TASK GOAL → An image-free reproduction of the data below is needed: print it exactly.

Segment Start: RECORDS FOR PROCESSING

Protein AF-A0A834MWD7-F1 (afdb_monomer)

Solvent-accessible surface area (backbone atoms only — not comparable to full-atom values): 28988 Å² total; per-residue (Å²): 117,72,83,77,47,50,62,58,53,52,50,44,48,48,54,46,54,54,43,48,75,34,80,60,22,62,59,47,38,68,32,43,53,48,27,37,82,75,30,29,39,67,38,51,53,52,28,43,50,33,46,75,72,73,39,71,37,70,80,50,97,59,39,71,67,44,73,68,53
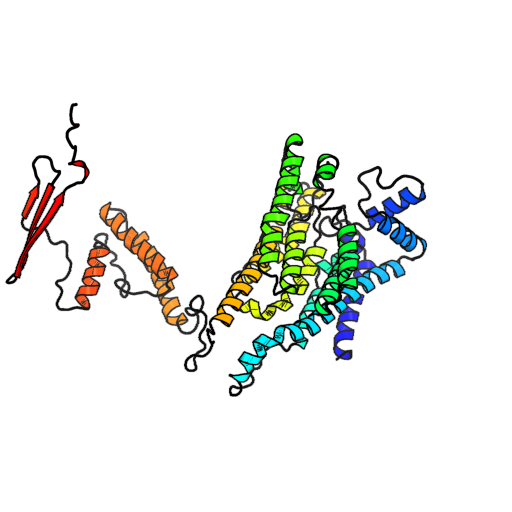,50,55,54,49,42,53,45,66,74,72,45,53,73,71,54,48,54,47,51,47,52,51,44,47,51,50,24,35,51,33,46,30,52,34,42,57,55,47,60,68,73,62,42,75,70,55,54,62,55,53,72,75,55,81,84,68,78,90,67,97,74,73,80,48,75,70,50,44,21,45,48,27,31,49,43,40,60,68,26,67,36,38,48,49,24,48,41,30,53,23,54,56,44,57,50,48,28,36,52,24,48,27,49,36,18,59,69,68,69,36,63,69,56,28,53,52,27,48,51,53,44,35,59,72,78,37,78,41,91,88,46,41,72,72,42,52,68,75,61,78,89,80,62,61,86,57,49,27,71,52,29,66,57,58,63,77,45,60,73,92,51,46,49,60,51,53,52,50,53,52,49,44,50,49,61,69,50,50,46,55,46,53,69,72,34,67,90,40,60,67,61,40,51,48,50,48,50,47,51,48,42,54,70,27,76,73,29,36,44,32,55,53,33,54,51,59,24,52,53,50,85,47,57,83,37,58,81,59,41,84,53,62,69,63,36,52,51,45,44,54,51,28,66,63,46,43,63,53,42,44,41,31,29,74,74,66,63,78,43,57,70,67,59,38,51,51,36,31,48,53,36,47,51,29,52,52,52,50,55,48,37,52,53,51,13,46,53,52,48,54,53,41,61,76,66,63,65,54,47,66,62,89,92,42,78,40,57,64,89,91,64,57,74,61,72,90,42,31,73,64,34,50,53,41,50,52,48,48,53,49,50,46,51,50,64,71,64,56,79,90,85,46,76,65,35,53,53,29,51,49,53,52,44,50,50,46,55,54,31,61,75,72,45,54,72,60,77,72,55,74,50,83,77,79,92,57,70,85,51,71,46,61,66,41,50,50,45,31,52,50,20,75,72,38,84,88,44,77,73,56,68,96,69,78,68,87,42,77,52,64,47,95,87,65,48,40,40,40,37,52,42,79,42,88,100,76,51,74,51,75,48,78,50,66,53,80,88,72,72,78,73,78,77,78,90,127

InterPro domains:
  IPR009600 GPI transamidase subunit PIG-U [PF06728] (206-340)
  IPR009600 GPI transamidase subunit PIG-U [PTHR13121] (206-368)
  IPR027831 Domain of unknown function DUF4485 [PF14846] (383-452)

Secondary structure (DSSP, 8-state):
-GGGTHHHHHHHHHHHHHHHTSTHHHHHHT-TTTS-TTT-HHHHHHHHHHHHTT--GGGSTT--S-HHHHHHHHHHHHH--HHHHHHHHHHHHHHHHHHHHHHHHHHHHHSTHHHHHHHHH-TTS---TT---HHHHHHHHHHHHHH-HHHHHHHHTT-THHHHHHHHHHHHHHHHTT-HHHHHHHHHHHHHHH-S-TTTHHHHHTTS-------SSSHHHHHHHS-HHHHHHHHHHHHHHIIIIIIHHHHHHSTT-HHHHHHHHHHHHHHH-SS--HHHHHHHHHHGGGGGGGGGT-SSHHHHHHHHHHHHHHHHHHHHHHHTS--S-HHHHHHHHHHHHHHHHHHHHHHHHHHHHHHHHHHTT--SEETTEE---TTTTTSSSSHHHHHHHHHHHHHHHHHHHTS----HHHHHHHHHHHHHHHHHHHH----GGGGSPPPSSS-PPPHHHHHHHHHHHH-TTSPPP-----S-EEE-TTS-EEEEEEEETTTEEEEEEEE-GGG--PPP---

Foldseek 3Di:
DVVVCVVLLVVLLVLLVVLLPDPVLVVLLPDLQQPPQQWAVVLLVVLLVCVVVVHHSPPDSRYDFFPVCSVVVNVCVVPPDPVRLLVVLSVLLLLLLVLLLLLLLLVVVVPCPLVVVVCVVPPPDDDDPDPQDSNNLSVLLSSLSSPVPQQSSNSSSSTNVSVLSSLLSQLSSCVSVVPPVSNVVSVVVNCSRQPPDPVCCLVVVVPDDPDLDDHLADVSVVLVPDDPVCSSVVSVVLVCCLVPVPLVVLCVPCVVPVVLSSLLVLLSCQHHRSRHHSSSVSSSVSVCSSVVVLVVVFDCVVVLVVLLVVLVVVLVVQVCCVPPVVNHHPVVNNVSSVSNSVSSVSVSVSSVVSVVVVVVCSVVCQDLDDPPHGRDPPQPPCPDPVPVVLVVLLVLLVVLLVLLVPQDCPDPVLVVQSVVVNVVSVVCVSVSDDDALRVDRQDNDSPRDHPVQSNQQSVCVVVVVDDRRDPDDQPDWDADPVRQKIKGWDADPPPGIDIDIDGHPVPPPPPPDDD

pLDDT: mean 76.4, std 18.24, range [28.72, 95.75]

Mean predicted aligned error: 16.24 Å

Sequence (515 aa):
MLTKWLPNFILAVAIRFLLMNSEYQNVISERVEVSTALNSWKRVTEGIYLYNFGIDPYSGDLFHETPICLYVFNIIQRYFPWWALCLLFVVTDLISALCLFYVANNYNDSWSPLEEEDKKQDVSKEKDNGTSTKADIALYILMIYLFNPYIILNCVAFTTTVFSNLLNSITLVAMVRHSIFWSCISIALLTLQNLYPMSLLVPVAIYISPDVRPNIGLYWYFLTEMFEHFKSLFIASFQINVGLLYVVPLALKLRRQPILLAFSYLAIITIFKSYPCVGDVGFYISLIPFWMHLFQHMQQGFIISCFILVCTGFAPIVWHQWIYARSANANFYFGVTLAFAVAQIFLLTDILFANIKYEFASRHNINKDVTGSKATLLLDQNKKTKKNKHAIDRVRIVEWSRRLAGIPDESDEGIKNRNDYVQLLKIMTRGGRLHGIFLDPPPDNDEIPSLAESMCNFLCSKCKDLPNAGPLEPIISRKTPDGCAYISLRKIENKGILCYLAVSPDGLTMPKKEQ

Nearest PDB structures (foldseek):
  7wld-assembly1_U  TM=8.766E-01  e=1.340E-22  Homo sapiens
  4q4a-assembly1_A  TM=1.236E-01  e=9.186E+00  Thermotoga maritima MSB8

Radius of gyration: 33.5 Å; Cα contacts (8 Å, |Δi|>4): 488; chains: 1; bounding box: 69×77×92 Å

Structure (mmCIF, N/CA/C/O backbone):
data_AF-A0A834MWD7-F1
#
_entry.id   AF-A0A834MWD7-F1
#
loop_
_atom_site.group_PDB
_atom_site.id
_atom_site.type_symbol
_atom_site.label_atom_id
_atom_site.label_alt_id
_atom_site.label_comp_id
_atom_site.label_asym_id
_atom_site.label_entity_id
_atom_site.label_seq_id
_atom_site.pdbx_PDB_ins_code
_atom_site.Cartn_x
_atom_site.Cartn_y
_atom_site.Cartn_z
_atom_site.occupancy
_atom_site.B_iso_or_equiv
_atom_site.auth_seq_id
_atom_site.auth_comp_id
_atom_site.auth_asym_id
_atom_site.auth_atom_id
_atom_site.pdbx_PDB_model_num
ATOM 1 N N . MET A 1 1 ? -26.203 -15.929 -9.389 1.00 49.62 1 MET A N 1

Segment End: RECORDS FOR PROCESSING

FINISHED TASK →
Protein AF-A0A834MWD7-F1 (afdb_monomer)

Solvent-accessible surface area (backbone atoms only — not comparable to full-atom values): 28988 Å² total; per-residue (Å²): 117,72,83,77,47,50,62,58,53,52,50,44,48,48,54,46,54,54,43,48,75,34,80,60,22,62,59,47,38,68,32,43,53,48,27,37,82,75,30,29,39,67,38,51,53,52,28,43,50,33,46,75,72,73,39,71,37,70,80,50,97,59,39,71,67,44,73,68,53
,50,55,54,49,42,53,45,66,74,72,45,53,73,71,54,48,54,47,51,47,52,51,44,47,51,50,24,35,51,33,46,30,52,34,42,57,55,47,60,68,73,62,42,75,70,55,54,62,55,53,72,75,55,81,84,68,78,90,67,97,74,73,80,48,75,70,50,44,21,45,48,27,31,49,43,40,60,68,26,67,36,38,48,49,24,48,41,30,53,23,54,56,44,57,50,48,28,36,52,24,48,27,49,36,18,59,69,68,69,36,63,69,56,28,53,52,27,48,51,53,44,35,59,72,78,37,78,41,91,88,46,41,72,72,42,52,68,75,61,78,89,80,62,61,86,57,49,27,71,52,29,66,57,58,63,77,45,60,73,92,51,46,49,60,51,53,52,50,53,52,49,44,50,49,61,69,50,50,46,55,46,53,69,72,34,67,90,40,60,67,61,40,51,48,50,48,50,47,51,48,42,54,70,27,76,73,29,36,44,32,55,53,33,54,51,59,24,52,53,50,85,47,57,83,37,58,81,59,41,84,53,62,69,63,36,52,51,45,44,54,51,28,66,63,46,43,63,53,42,44,41,31,29,74,74,66,63,78,43,57,70,67,59,38,51,51,36,31,48,53,36,47,51,29,52,52,52,50,55,48,37,52,53,51,13,46,53,52,48,54,53,41,61,76,66,63,65,54,47,66,62,89,92,42,78,40,57,64,89,91,64,57,74,61,72,90,42,31,73,64,34,50,53,41,50,52,48,48,53,49,50,46,51,50,64,71,64,56,79,90,85,46,76,65,35,53,53,29,51,49,53,52,44,50,50,46,55,54,31,61,75,72,45,54,72,60,77,72,55,74,50,83,77,79,92,57,70,85,51,71,46,61,66,41,50,50,45,31,52,50,20,75,72,38,84,88,44,77,73,56,68,96,69,78,68,87,42,77,52,64,47,95,87,65,48,40,40,40,37,52,42,79,42,88,100,76,51,74,51,75,48,78,50,66,53,80,88,72,72,78,73,78,77,78,90,127

InterPro domains:
  IPR009600 GPI transamidase subunit PIG-U [PF06728] (206-340)
  IPR009600 GPI transamidase subunit PIG-U [PTHR13121] (206-368)
  IPR027831 Domain of unknown function DUF4485 [PF14846] (383-452)

Secondary structure (DSSP, 8-state):
-GGGTHHHHHHHHHHHHHHHTSTHHHHHHT-TTTS-TTT-HHHHHHHHHHHHTT--GGGSTT--S-HHHHHHHHHHHHH--HHHHHHHHHHHHHHHHHHHHHHHHHHHHHSTHHHHHHHHH-TTS---TT---HHHHHHHHHHHHHH-HHHHHHHHTT-THHHHHHHHHHHHHHHHTT-HHHHHHHHHHHHHHH-S-TTTHHHHHTTS-------SSSHHHHHHHS-HHHHHHHHHHHHHHIIIIIIHHHHHHSTT-HHHHHHHHHHHHHHH-SS--HHHHHHHHHHGGGGGGGGGT-SSHHHHHHHHHHHHHHHHHHHHHHHTS--S-HHHHHHHHHHHHHHHHHHHHHHHHHHHHHHHHHHTT--SEETTEE---TTTTTSSSSHHHHHHHHHHHHHHHHHHHTS----HHHHHHHHHHHHHHHHHHHH----GGGGSPPPSSS-PPPHHHHHHHHHHHH-TTSPPP-----S-EEE-TTS-EEEEEEEETTTEEEEEEEE-GGG--PPP---

Foldseek 3Di:
DVVVCVVLLVVLLVLLVVLLPDPVLVVLLPDLQQPPQQWAVVLLVVLLVCVVVVHHSPPDSRYDFFPVCSVVVNVCVVPPDPVRLLVVLSVLLLLLLVLLLLLLLLVVVVPCPLVVVVCVVPPPDDDDPDPQDSNNLSVLLSSLSSPVPQQSSNSSSSTNVSVLSSLLSQLSSCVSVVPPVSNVVSVVVNCSRQPPDPVCCLVVVVPDDPDLDDHLADVSVVLVPDDPVCSSVVSVVLVCCLVPVPLVVLCVPCVVPVVLSSLLVLLSCQHHRSRHHSSSVSSSVSVCSSVVVLVVVFDCVVVLVVLLVVLVVVLVVQVCCVPPVVNHHPVVNNVSSVSNSVSSVSVSVSSVVSVVVVVVCSVVCQDLDDPPHGRDPPQPPCPDPVPVVLVVLLVLLVVLLVLLVPQDCPDPVLVVQSVVVNVVSVVCVSVSDDDALRVDRQDNDSPRDHPVQSNQQSVCVVVVVDDRRDPDDQPDWDADPVRQKIKGWDADPPPGIDIDIDGHPVPPPPPPDDD

pLDDT: mean 76.4, std 18.24, range [28.72, 95.75]

Mean predicted aligned error: 16.24 Å

Sequence (515 aa):
MLTKWLPNFILAVAIRFLLMNSEYQNVISERVEVSTALNSWKRVTEGIYLYNFGIDPYSGDLFHETPICLYVFNIIQRYFPWWALCLLFVVTDLISALCLFYVANNYNDSWSPLEEEDKKQDVSKEKDNGTSTKADIALYILMIYLFNPYIILNCVAFTTTVFSNLLNSITLVAMVRHSIFWSCISIALLTLQNLYPMSLLVPVAIYISPDVRPNIGLYWYFLTEMFEHFKSLFIASFQINVGLLYVVPLALKLRRQPILLAFSYLAIITIFKSYPCVGDVGFYISLIPFWMHLFQHMQQGFIISCFILVCTGFAPIVWHQWIYARSANANFYFGVTLAFAVAQIFLLTDILFANIKYEFASRHNINKDVTGSKATLLLDQNKKTKKNKHAIDRVRIVEWSRRLAGIPDESDEGIKNRNDYVQLLKIMTRGGRLHGIFLDPPPDNDEIPSLAESMCNFLCSKCKDLPNAGPLEPIISRKTPDGCAYISLRKIENKGILCYLAVSPDGLTMPKKEQ

Nearest PDB structures (foldseek):
  7wld-assembly1_U  TM=8.766E-01  e=1.340E-22  Homo sapiens
  4q4a-assembly1_A  TM=1.236E-01  e=9.186E+00  Thermotoga maritima MSB8

Radius of gyration: 33.5 Å; Cα contacts (8 Å, |Δi|>4): 488; chains: 1; bounding box: 69×77×92 Å

Structure (mmCIF, N/CA/C/O backbone):
data_AF-A0A834MWD7-F1
#
_entry.id   AF-A0A834MWD7-F1
#
loop_
_atom_site.group_PDB
_atom_site.id
_atom_site.type_symbol
_atom_site.label_atom_id
_atom_site.label_alt_id
_atom_site.label_comp_id
_atom_site.label_asym_id
_atom_site.label_entity_id
_atom_site.label_seq_id
_atom_site.pdbx_PDB_ins_code
_atom_site.Cartn_x
_atom_site.Cartn_y
_atom_site.Cartn_z
_atom_site.occupancy
_atom_site.B_iso_or_equiv
_atom_site.auth_seq_id
_atom_site.auth_comp_id
_atom_site.auth_asym_id
_atom_site.auth_atom_id
_atom_site.pdbx_PDB_model_num
ATOM 1 N N . MET A 1 1 ? -26.203 -15.929 -9.389 1.00 49.62 1 MET A N 1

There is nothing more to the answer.